Sunday, December 11, 2005

DNR DEAD

A fall at a nursing home with a probable broken nose.

As we are clearing a distant hospital we hear a call go out for a 97-year old female with severe respiratory distress and no blood pressure. A commercial ambulance is already enroute. We are too far away to respond. When we get closer to town, we hear the other unit go off on scene, then the PD are calling for us to back them up. When we arrive the patient is in the back of the rig. The medic tells me she is a DNR and she just now died. Have a nice trip into the hospital we say. There is nothing for them to do, but put a sheet over her head and drive on it, letting the hospital know with a simple patch. "Patient is DNR who just now died."

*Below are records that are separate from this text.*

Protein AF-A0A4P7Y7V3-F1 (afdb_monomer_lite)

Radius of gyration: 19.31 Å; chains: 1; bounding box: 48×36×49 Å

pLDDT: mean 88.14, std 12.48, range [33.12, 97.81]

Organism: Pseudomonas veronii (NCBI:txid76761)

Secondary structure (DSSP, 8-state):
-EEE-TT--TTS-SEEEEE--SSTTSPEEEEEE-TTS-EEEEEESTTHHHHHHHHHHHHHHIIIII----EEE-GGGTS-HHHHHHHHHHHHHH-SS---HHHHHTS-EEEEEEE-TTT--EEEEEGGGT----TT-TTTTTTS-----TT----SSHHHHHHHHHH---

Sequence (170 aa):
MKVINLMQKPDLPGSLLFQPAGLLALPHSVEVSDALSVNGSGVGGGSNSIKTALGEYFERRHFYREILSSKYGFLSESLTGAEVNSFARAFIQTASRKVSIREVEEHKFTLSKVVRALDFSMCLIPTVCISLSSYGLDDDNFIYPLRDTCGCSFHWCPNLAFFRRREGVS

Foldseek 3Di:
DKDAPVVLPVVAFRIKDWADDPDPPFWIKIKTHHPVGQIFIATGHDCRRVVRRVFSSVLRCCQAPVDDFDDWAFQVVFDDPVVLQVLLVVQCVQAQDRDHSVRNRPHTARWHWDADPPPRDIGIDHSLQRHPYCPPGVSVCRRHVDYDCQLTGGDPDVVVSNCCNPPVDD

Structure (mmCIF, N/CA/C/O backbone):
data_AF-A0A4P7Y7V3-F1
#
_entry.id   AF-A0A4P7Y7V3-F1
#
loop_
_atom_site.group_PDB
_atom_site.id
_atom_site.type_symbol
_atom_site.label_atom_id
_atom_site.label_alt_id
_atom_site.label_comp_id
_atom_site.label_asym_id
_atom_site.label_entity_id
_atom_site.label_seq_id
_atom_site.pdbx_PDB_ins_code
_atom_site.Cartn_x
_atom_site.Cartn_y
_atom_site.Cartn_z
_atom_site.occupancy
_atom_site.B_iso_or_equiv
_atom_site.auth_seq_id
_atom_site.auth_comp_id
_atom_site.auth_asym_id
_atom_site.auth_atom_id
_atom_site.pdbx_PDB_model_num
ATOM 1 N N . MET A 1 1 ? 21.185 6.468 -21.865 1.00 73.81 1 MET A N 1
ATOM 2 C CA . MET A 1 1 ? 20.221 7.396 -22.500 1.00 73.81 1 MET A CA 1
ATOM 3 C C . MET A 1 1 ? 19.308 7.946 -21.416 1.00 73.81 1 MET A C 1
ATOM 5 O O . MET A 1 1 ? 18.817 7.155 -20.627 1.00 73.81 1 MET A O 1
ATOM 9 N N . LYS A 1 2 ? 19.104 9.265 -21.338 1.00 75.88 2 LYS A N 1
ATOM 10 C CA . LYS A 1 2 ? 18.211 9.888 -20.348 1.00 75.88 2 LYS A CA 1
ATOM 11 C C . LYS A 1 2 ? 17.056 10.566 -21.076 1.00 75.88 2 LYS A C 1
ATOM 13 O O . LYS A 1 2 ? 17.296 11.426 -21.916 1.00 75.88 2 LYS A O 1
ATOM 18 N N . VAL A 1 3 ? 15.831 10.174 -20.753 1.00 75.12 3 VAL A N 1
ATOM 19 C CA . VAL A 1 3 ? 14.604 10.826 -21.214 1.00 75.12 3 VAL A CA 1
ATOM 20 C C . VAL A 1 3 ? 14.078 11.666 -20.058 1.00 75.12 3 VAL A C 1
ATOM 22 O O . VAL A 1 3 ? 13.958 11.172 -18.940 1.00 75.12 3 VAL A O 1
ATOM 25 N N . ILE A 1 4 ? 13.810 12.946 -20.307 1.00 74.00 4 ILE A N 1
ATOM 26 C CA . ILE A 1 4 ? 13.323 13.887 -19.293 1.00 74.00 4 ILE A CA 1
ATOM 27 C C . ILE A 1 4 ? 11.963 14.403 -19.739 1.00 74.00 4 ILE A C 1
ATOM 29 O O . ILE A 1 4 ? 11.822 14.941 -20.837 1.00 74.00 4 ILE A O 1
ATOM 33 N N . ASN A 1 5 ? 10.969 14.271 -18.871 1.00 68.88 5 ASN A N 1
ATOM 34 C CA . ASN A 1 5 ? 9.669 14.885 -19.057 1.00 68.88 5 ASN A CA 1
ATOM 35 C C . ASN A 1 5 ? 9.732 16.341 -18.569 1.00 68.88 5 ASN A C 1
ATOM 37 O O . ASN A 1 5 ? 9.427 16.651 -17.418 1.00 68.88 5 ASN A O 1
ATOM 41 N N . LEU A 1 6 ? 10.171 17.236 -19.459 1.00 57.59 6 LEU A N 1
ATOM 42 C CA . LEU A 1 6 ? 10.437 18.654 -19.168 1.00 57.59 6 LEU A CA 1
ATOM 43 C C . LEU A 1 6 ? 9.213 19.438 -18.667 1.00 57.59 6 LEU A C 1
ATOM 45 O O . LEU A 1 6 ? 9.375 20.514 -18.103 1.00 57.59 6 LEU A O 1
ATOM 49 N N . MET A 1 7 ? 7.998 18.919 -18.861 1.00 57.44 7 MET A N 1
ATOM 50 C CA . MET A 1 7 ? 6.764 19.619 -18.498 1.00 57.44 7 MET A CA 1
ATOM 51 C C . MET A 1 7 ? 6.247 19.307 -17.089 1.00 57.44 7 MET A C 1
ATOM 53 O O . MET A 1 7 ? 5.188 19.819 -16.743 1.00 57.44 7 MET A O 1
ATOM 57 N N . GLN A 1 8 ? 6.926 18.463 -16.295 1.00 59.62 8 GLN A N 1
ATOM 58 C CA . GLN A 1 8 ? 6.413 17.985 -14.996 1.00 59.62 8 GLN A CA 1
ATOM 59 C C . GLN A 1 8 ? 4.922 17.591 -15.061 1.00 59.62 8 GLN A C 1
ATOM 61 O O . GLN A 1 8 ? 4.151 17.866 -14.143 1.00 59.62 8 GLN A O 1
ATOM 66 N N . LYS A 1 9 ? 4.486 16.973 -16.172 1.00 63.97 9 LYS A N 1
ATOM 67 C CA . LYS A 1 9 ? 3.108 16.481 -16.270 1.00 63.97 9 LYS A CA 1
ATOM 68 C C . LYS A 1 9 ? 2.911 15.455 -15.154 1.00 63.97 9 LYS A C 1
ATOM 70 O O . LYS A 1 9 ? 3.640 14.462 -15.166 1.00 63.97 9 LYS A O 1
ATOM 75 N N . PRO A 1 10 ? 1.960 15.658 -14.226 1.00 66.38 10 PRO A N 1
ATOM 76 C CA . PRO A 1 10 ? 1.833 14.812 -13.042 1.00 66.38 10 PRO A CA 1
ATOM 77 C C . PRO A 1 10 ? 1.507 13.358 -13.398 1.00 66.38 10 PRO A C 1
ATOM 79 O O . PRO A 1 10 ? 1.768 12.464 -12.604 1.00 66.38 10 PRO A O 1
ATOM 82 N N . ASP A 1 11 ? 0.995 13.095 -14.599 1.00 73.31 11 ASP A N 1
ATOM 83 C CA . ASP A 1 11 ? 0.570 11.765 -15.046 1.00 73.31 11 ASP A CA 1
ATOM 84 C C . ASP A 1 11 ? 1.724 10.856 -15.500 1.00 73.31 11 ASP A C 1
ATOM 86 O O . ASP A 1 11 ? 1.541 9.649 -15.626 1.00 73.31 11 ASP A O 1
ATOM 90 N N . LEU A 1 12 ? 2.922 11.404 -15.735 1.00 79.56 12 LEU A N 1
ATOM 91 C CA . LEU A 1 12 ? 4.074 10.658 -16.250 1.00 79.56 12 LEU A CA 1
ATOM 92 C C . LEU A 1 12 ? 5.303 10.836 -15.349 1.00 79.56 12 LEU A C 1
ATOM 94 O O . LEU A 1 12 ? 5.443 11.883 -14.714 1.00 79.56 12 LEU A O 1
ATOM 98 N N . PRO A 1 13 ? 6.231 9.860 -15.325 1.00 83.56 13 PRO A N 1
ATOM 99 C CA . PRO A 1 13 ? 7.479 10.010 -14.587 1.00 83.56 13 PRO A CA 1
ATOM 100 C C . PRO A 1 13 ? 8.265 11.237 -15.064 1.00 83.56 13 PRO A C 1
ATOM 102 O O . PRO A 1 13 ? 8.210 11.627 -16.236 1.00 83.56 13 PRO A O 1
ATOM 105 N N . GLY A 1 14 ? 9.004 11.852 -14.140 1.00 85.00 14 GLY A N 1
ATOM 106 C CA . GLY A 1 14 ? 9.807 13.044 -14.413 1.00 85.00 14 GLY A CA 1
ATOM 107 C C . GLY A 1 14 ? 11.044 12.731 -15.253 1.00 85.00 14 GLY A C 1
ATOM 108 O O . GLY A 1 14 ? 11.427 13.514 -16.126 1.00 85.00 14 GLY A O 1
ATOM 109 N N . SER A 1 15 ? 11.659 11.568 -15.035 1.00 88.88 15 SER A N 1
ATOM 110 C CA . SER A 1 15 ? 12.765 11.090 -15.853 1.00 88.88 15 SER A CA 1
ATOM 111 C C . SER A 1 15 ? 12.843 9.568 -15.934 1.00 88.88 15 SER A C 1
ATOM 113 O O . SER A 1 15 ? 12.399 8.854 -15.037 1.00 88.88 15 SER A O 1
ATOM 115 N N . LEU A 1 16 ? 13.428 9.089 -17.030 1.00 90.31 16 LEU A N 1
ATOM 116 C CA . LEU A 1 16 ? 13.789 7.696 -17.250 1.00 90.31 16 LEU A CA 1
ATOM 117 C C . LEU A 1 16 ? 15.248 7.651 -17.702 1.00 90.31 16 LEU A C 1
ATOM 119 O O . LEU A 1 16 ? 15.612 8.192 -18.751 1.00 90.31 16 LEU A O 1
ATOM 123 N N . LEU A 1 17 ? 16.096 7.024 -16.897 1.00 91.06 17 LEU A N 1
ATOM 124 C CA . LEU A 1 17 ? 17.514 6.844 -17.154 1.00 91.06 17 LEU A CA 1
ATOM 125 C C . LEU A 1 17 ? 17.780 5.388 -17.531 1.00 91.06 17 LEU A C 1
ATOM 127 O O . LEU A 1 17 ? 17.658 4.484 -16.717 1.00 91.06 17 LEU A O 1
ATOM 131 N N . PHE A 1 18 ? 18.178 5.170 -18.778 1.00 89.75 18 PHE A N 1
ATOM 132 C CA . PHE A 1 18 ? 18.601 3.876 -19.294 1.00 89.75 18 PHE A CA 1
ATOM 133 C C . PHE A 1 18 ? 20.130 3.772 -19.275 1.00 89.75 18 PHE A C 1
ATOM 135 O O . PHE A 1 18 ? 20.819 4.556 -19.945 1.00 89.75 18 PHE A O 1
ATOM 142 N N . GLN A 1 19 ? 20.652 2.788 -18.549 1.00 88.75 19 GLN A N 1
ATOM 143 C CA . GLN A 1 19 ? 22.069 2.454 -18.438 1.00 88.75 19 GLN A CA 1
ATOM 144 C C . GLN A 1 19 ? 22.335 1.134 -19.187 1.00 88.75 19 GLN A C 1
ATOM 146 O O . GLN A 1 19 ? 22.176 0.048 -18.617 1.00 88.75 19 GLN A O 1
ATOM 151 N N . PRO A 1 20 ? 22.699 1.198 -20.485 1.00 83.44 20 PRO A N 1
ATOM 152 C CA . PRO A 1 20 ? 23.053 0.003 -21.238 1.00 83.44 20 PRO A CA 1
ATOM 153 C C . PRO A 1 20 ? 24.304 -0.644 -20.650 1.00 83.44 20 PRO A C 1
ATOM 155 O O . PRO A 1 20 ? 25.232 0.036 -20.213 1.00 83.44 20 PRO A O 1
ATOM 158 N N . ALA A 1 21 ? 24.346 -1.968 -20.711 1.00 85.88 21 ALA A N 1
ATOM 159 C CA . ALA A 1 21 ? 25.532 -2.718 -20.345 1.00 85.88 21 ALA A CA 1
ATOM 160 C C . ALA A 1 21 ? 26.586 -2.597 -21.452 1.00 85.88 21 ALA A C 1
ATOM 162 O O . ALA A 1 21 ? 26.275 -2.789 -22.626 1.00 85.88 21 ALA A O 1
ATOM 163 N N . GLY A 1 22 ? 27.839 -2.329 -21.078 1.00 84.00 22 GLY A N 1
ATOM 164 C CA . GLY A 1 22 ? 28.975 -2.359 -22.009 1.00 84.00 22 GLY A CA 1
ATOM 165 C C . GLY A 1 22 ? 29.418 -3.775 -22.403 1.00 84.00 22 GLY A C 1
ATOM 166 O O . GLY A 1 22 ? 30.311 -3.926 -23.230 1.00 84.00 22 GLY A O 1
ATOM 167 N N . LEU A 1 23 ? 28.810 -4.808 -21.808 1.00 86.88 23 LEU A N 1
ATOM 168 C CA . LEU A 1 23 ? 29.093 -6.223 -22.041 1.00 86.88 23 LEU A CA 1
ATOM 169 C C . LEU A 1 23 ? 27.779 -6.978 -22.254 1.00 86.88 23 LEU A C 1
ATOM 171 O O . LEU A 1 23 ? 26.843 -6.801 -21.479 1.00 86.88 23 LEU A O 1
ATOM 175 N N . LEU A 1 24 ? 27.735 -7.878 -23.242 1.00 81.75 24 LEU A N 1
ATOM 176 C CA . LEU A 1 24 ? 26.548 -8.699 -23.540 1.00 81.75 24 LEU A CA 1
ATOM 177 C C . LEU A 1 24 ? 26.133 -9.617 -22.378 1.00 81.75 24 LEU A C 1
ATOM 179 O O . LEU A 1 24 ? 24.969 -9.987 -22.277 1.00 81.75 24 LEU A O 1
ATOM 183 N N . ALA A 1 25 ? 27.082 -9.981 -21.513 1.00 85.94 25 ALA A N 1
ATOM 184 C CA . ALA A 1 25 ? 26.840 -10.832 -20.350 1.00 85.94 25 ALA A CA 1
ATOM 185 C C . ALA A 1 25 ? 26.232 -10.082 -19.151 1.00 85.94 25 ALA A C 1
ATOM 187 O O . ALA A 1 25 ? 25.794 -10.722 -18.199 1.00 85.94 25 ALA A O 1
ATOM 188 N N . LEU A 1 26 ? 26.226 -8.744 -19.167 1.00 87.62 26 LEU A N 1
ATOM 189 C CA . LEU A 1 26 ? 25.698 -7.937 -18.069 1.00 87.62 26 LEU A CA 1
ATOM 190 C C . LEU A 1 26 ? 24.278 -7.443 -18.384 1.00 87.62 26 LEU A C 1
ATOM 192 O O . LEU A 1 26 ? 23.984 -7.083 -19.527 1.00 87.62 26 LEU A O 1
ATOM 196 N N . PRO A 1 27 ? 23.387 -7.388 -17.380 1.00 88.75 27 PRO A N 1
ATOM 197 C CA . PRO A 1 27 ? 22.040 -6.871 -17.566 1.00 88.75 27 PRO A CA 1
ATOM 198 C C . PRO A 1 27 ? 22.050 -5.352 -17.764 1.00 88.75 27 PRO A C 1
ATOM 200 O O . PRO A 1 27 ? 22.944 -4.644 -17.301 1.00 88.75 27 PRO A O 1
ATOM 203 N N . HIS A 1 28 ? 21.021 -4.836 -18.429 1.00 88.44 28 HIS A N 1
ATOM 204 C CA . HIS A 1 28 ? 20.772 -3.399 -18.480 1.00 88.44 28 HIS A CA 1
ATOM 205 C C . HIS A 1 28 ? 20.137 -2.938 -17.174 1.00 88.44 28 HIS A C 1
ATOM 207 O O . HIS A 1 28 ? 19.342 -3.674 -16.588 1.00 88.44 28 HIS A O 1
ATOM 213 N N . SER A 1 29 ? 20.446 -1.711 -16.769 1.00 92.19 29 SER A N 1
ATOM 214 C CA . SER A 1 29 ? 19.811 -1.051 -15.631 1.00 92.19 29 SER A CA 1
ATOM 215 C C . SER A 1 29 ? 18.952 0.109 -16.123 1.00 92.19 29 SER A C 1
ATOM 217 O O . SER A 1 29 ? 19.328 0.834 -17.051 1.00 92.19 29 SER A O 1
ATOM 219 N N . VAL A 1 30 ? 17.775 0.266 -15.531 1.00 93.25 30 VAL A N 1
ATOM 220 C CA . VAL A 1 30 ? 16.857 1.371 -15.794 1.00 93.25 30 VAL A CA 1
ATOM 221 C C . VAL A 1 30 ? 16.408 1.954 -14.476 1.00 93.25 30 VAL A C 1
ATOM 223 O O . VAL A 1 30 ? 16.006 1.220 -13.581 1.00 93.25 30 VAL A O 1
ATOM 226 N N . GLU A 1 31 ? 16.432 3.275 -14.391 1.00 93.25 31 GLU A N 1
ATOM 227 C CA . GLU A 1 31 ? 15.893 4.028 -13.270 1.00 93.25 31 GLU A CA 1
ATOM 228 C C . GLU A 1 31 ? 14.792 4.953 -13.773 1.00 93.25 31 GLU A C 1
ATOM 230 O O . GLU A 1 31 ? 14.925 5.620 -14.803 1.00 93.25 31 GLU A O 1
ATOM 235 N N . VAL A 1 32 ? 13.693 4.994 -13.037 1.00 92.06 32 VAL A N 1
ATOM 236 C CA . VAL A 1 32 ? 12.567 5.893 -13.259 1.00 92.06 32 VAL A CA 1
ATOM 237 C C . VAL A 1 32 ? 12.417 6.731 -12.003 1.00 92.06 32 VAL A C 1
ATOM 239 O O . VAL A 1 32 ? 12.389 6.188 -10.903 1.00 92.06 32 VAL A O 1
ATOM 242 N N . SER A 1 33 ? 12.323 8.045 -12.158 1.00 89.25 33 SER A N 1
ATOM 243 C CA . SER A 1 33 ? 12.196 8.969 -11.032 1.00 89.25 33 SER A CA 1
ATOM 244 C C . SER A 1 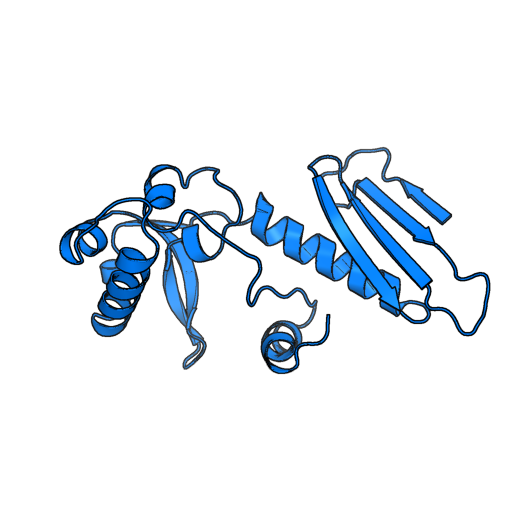33 ? 11.238 10.104 -11.343 1.00 89.25 33 SER A C 1
ATOM 246 O O . SER A 1 33 ? 11.032 10.479 -12.503 1.00 89.25 33 SER A O 1
ATOM 248 N N . ASP A 1 34 ? 10.652 10.681 -10.302 1.00 86.00 34 ASP A N 1
ATOM 249 C CA . ASP A 1 34 ? 9.905 11.927 -10.396 1.00 86.00 34 ASP A CA 1
ATOM 250 C C . ASP A 1 34 ? 10.367 12.965 -9.365 1.00 86.00 34 ASP A C 1
ATOM 252 O O . ASP A 1 34 ? 11.222 12.713 -8.517 1.00 86.00 34 ASP A O 1
ATOM 256 N N . ALA A 1 35 ? 9.829 14.180 -9.482 1.00 82.06 35 ALA A N 1
ATOM 257 C CA . ALA A 1 35 ? 10.181 15.297 -8.608 1.00 82.06 35 ALA A CA 1
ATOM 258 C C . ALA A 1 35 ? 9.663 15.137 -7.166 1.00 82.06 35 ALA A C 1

I have had that happen to me before. Nursing homes don't like the patients to expire on their beds, so they call us, even though they are DNRs. Some times I have made them call the doctor to see if he is sure he wants us to transport. Sometimes I have had to wait until the patient died. Sometimes they have insisted I take the patient, only to have what happened to the other crew, happen to me. You are the subject of some kidding when you roll through the ER doors and take your place in the triage line. "Your patient doesn't look very good." "Ah, dude, your patient's not breathing." Or better when the triage nurse asks "What have you got?" And you say, "A dead person." What?!

Sent to an MVA but no injuries.

Then a syncope where the old woman just went down at the kitchen sink. She looked grey and hadn't been eating. She'd didn’t want to go, but we were persistent. On the way in, while doing the IV, I put the vacutainer on the end of the catheter, and then got briefly distracted, and then the next thing I knew I felt warm liquid on my pants leg and saw the blood was flowing freely from the catheter. A bit of a mess, not to mention having IV blood stains on my left knee -- the mark of a rookie.

At the hospital I saw one of the ladies from the Spanish restaurant I eat at a lot. At first I couldn't place her, and then it came to me. We chatted a little in Spanish. I wish I got to talk more.

Last call is for Severe ABD pain in a 16 year old. The EMD slows us down to no lights and sirens, but the cop on scene, speeds us back up. The girl has a fever, but everything else is negative except for her occasional dramatic screams. Pulse is 64. BP 110/60. Ab soft. No vomiting or diarrhea. Had her period ten days ago. No trouble urinating. No blood in urine. She is able to walk out to the ambulance, over the snow banks without pain. We bring her in on a stretcher, and are sent from the Main ED to the walk-in section of the ER. They have us put her in the waiting room. As soon as we get her in a wheel chair, she shrieks, and closes her eyes. Her sister fans her. The triage nurse rolls her eyes.